Yunus,oğlunun yokluğunda onun yerine koyduğu Turakçın'ı kaybederken bir yandan da İsmail'ine kavuşur.O çeşme başında Yunus bir can daha verirken bir can kazanıyor.Fakat onu daha dünya gözüyle göremiyor çünkü İsmail ona atıyla yaklaştığında ona bakıyor ve bir anda gözüne gelen ışık ile ama oluyor ve o günden sonra dünyayı göremiyor.Sanırım bahsi geçen ''ışık'' bu ışık.Bu ışık ki,sanki yıllarca Anadolu'yu dolaştı da Yunus'u tam kalbinden bir ok vuracakken,bu ışık hızlı davrandı ve gözünü vurdu.
Ve geleyim Molla Kasım adlı ve kitabımızın son hikayesine.

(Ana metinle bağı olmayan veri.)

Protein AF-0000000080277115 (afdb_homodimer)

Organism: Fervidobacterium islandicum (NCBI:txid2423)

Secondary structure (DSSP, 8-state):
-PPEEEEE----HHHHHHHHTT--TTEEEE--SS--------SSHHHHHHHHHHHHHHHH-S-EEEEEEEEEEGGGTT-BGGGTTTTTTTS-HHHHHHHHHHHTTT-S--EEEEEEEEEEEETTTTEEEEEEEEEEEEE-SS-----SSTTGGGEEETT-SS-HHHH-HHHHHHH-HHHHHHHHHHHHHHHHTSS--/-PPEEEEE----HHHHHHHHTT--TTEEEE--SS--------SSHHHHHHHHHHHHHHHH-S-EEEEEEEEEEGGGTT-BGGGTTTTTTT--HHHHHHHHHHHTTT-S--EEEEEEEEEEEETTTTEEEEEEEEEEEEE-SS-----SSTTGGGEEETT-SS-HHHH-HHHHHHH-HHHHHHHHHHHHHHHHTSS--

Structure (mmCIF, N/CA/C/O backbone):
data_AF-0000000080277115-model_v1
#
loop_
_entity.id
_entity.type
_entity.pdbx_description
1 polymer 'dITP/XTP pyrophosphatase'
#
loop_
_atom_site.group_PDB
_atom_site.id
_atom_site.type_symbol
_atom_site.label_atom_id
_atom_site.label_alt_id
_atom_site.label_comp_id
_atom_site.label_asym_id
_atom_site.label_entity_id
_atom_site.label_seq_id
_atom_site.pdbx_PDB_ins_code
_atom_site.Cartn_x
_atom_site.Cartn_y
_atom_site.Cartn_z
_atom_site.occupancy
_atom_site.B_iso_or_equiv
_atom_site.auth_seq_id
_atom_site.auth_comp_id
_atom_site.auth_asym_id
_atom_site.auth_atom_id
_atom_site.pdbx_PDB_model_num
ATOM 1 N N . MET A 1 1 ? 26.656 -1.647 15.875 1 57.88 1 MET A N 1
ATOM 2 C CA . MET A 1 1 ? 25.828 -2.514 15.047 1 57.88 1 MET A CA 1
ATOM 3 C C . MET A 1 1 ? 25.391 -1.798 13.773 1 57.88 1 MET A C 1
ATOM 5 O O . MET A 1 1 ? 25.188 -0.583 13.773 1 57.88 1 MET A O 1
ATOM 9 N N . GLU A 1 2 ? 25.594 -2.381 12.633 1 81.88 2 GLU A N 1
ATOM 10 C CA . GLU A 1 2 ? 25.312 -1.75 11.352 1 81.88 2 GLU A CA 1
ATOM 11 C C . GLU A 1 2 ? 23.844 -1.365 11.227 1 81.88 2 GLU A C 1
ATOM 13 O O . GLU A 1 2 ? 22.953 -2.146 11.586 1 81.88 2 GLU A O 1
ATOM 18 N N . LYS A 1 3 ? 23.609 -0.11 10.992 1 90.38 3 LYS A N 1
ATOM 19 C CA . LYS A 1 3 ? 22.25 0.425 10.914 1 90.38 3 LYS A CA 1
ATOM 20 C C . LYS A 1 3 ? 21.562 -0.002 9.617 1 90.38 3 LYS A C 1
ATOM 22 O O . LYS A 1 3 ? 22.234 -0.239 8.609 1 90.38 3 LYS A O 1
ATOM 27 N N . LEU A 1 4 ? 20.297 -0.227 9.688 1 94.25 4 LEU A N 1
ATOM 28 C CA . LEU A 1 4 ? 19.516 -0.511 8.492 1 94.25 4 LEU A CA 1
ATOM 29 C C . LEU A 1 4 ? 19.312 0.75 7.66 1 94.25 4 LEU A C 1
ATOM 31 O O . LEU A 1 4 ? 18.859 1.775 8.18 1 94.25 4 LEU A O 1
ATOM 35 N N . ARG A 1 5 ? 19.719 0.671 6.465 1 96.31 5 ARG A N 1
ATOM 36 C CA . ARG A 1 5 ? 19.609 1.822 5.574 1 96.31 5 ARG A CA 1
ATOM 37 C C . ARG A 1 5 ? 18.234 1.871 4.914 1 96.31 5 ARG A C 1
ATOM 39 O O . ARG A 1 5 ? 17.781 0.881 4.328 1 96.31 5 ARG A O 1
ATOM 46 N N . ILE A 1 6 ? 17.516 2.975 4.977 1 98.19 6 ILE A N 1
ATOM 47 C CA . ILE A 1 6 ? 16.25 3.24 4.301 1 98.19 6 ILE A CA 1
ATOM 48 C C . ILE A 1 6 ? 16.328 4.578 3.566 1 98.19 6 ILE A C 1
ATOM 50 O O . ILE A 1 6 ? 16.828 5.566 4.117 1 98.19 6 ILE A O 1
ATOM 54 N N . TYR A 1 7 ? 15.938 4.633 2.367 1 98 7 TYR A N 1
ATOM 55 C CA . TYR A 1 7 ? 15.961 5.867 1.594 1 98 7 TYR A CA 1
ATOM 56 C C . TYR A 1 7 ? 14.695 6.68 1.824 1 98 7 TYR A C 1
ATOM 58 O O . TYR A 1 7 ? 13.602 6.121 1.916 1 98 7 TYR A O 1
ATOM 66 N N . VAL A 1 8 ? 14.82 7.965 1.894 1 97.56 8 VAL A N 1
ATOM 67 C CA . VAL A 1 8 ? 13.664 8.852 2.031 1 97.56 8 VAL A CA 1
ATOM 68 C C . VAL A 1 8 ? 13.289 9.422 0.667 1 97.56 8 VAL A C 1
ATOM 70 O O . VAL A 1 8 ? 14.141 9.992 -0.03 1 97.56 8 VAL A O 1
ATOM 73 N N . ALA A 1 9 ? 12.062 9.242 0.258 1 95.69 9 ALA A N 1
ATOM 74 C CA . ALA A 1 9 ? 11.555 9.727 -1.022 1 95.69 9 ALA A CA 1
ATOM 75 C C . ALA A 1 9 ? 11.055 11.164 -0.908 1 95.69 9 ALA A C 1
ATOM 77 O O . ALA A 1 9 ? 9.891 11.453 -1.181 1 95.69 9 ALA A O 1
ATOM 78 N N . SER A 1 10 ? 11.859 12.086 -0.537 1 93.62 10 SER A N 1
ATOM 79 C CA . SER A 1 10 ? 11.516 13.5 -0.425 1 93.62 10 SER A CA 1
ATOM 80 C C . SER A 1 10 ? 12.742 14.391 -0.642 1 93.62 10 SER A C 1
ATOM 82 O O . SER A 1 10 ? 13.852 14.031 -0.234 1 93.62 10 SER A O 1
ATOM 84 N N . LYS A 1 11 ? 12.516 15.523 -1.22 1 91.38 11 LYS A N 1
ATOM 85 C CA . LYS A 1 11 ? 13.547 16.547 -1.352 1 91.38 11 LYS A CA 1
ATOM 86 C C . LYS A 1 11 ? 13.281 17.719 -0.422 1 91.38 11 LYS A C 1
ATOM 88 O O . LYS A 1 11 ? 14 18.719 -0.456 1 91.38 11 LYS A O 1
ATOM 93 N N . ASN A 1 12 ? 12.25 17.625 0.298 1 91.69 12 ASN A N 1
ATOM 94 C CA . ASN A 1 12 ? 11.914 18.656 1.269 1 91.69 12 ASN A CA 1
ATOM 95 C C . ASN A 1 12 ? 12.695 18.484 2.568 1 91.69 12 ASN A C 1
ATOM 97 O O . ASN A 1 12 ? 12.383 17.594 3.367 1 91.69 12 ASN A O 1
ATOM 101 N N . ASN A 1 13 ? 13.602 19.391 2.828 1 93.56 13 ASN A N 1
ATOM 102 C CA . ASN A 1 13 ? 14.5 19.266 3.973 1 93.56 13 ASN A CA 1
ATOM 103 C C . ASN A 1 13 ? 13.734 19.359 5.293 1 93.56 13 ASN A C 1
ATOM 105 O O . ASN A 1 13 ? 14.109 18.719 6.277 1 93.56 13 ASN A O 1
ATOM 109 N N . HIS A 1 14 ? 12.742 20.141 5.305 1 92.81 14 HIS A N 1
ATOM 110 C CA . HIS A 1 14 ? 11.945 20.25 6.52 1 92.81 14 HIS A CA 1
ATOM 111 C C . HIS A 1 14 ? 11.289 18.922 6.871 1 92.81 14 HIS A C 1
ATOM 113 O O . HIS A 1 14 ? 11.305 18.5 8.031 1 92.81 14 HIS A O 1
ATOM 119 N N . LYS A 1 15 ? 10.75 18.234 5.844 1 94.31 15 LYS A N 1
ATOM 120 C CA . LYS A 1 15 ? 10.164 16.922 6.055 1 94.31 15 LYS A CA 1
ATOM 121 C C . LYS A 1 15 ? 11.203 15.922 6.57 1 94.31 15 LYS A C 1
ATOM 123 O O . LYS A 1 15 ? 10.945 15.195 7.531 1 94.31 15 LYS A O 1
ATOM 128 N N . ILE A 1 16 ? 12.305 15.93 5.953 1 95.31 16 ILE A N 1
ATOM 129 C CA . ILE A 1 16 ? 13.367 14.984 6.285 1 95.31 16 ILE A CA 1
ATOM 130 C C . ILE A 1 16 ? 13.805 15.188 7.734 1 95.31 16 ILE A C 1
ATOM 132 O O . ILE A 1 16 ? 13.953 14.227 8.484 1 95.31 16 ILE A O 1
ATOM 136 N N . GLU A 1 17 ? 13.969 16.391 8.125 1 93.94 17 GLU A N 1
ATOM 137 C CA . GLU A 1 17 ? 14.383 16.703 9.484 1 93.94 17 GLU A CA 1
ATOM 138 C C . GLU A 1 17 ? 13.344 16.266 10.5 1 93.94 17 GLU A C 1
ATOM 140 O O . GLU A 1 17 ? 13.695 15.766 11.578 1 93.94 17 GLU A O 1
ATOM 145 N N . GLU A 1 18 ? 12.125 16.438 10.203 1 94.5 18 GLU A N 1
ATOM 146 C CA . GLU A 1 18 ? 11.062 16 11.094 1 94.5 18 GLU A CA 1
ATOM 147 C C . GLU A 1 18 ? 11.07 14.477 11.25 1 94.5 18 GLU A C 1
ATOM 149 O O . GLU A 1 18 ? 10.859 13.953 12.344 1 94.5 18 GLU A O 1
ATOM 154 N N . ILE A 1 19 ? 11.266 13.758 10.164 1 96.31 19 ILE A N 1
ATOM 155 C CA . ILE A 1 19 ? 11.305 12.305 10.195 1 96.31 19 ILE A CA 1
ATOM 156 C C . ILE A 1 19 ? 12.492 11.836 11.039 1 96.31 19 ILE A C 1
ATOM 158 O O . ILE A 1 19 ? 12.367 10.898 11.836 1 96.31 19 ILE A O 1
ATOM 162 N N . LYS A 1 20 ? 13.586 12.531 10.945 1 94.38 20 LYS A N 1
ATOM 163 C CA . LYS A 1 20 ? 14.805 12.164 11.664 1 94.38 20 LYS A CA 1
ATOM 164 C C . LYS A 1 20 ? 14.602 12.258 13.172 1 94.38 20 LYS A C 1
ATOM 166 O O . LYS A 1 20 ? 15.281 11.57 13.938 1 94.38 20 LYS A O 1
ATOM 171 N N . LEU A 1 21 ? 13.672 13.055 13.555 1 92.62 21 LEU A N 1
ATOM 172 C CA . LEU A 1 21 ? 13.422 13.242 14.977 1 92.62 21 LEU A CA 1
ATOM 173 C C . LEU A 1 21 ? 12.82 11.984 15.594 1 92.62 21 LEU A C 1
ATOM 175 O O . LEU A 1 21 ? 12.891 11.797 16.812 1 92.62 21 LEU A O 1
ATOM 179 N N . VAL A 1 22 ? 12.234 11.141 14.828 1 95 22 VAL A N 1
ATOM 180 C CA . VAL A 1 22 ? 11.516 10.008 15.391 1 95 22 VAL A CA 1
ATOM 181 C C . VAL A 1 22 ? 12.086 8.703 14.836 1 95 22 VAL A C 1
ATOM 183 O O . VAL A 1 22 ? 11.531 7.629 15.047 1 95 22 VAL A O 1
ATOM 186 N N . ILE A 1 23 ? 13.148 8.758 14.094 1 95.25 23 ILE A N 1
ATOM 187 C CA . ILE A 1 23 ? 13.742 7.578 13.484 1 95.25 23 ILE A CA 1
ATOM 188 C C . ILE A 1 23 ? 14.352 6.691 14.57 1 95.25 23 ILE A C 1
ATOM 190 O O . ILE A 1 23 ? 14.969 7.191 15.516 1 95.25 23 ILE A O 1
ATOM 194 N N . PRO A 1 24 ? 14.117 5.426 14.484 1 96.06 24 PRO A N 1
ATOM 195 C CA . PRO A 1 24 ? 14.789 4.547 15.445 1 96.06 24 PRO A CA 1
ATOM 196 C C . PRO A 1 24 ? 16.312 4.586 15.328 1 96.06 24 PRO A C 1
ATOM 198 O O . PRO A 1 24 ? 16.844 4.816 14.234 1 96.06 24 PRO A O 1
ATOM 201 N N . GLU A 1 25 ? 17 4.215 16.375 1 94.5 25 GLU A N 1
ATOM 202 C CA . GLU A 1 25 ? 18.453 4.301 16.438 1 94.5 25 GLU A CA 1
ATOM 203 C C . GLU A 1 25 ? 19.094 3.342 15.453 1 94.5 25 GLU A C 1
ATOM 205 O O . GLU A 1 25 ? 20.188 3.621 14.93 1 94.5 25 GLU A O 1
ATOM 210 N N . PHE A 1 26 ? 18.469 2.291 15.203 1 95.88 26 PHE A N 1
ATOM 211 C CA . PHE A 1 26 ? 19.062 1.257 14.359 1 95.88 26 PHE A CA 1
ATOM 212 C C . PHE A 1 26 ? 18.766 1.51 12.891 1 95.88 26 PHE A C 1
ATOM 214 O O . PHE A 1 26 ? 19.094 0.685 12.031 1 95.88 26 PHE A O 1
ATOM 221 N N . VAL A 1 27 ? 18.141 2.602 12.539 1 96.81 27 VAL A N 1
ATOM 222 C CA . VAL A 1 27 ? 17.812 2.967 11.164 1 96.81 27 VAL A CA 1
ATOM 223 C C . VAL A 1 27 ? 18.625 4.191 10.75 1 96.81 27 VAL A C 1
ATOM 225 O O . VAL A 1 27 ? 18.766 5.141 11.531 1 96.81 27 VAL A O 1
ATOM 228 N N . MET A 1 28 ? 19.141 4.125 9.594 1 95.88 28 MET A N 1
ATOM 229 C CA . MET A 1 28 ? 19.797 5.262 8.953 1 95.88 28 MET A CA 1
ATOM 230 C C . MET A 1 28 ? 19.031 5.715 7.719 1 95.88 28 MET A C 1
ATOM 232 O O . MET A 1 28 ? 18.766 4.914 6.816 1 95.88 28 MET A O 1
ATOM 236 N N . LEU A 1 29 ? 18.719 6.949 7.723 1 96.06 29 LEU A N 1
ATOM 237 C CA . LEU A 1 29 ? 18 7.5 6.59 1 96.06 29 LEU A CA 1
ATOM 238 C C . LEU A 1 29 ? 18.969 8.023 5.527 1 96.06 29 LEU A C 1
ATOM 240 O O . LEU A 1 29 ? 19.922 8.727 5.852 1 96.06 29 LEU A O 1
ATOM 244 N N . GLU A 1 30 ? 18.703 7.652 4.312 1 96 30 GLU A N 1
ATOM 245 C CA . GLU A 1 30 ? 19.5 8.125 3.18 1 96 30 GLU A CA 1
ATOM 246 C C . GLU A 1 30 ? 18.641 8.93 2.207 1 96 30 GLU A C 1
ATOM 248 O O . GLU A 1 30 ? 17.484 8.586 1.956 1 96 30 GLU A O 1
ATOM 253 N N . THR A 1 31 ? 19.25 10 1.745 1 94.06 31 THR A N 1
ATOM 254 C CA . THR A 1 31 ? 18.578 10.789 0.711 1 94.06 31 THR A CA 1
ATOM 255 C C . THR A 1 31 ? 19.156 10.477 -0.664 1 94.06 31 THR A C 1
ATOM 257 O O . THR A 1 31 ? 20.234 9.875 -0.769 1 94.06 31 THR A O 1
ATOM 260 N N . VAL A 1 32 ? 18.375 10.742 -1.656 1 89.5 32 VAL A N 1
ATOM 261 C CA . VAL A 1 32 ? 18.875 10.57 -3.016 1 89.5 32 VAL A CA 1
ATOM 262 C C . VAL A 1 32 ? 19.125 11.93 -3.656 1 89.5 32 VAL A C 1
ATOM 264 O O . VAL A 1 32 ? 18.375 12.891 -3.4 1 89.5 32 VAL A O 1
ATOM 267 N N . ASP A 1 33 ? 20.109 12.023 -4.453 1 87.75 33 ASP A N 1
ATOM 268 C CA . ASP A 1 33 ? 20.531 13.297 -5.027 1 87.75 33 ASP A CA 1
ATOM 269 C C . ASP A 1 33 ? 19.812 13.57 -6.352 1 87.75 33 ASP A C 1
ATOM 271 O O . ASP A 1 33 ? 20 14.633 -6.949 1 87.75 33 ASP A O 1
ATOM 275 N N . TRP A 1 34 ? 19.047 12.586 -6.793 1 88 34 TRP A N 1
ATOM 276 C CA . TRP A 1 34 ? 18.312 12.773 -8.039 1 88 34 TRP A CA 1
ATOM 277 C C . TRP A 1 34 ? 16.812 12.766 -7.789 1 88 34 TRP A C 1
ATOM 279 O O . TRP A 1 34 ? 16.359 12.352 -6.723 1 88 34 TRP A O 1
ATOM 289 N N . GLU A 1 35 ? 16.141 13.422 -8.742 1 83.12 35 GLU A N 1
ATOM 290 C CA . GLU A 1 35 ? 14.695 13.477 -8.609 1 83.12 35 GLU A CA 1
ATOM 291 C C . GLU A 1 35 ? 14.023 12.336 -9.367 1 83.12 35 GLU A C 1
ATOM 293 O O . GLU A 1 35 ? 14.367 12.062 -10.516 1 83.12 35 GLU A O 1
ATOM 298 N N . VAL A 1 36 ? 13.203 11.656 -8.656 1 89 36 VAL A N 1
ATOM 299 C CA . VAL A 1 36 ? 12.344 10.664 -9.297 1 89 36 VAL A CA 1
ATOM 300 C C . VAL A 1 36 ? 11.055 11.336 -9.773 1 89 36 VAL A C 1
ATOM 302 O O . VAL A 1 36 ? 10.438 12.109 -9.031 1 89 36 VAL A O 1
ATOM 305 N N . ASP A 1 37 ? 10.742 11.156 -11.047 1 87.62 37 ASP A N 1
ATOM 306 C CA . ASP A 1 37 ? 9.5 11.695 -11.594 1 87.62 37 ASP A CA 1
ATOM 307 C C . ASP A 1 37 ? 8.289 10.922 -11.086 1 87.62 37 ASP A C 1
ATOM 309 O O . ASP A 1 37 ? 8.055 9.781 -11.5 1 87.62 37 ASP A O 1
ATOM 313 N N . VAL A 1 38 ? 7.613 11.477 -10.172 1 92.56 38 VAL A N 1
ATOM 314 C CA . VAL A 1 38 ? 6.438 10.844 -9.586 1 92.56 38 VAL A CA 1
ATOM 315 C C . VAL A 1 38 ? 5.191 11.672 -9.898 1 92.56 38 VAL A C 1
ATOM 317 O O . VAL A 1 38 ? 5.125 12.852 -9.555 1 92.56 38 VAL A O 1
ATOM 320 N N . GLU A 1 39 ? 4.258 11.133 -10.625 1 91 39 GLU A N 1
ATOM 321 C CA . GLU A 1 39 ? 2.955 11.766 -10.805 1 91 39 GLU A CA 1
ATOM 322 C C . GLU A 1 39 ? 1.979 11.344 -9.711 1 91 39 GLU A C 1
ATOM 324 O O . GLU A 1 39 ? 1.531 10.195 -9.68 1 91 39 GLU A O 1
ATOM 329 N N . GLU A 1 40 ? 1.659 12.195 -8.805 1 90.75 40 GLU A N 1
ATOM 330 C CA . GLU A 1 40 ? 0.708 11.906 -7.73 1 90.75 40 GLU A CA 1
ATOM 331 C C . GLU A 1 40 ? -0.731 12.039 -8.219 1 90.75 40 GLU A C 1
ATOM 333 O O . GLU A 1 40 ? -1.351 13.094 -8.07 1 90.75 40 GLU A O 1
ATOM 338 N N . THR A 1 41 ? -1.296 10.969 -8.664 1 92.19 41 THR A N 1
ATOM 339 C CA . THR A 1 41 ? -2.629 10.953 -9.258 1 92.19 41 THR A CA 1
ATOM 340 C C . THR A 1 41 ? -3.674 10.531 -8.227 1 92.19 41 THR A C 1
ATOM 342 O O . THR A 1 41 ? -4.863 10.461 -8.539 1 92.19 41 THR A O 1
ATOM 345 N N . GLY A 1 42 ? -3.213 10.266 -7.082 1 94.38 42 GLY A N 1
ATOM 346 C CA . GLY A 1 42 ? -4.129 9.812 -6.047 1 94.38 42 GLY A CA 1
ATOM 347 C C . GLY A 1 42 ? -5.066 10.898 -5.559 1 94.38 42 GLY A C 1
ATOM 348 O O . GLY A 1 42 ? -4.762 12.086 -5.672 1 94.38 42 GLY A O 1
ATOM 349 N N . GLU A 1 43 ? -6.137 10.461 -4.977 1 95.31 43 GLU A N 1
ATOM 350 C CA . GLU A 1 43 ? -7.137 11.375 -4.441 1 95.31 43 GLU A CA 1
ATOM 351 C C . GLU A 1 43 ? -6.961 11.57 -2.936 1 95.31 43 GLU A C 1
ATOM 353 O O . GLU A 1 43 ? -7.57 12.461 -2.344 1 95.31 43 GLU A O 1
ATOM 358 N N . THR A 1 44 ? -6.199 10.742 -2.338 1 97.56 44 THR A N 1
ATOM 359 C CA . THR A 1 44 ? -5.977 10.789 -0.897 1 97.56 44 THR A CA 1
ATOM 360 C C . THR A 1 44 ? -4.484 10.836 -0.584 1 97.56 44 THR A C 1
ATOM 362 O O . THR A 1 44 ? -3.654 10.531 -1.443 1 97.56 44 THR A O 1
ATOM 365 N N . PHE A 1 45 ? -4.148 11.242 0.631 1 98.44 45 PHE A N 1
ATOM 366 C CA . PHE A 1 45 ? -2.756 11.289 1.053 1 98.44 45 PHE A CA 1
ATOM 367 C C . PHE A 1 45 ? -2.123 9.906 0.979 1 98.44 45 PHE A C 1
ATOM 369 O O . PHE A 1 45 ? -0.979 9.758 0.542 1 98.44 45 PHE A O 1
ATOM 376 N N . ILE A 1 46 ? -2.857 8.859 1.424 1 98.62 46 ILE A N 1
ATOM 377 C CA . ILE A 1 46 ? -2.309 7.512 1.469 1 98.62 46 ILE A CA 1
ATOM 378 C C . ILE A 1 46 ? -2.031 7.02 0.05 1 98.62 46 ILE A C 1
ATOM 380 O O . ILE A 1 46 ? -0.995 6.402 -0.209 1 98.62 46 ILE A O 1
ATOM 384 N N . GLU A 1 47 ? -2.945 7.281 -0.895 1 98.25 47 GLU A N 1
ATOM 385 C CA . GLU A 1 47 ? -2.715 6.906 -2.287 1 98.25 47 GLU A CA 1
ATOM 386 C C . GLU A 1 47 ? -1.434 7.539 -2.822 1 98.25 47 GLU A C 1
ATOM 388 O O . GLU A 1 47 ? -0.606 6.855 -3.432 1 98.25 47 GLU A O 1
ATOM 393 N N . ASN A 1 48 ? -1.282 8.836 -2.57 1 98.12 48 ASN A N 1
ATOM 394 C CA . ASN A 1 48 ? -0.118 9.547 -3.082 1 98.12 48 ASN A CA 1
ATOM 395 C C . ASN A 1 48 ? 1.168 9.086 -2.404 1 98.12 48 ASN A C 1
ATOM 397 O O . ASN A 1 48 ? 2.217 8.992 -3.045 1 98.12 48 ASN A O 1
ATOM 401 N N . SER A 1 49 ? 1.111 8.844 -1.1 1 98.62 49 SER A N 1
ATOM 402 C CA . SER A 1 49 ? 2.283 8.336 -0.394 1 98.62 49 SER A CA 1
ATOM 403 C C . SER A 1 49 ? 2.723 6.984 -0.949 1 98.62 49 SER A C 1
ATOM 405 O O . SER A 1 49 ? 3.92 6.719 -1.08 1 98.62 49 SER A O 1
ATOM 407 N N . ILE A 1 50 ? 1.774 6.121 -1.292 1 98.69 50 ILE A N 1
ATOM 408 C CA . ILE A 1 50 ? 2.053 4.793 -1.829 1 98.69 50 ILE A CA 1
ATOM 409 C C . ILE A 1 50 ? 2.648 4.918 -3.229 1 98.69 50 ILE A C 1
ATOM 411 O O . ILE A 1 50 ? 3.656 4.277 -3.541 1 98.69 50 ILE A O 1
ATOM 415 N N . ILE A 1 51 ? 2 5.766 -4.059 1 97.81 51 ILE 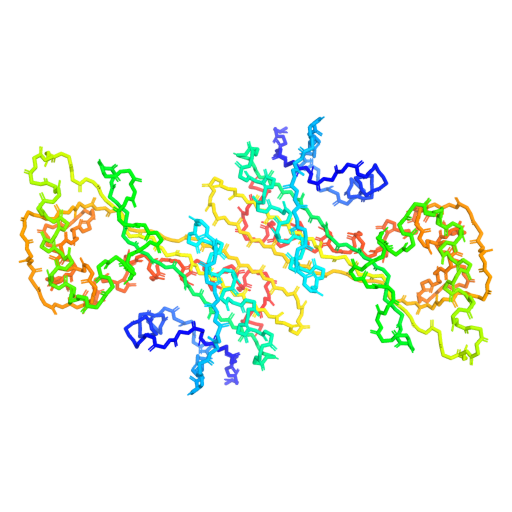A N 1
ATOM 416 C CA . ILE A 1 51 ? 2.508 5.996 -5.41 1 97.81 51 ILE A CA 1
ATOM 417 C C . ILE A 1 51 ? 3.967 6.441 -5.344 1 97.81 51 ILE A C 1
ATOM 419 O O . ILE A 1 51 ? 4.824 5.879 -6.027 1 97.81 51 ILE A O 1
ATOM 423 N N . LYS A 1 52 ? 4.312 7.387 -4.438 1 97.62 52 LYS A N 1
ATOM 424 C CA . LYS A 1 52 ? 5.664 7.91 -4.285 1 97.62 52 LYS A CA 1
ATOM 425 C C . LYS A 1 52 ? 6.629 6.816 -3.834 1 97.62 52 LYS A C 1
ATOM 427 O O . LYS A 1 52 ? 7.719 6.676 -4.395 1 97.62 52 LYS A O 1
ATOM 432 N N . ALA A 1 53 ? 6.211 6.055 -2.855 1 98.44 53 ALA A N 1
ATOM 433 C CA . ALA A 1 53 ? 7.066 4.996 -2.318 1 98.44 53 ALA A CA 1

Yunus ve İsmail,sonunda kavuştular.Hatırladınız mı?Aralarında İsmail'in ''şüphe''leri sonucu doğan konuşma meydana geldi fakat sonunda dayanamayıp barıştılar.Daha sonra ise Sarıcaköy'e gittiler ve Yunus,İsmail'den bir yuva kurmasını istedi.İsmail ise evlendi ve Yerce adlı bir köye taşındı.Burada bir medrese açtı ve buraya gelen herkese ilk önce Yunus'un ilahileri ezberletilmeye başlandı.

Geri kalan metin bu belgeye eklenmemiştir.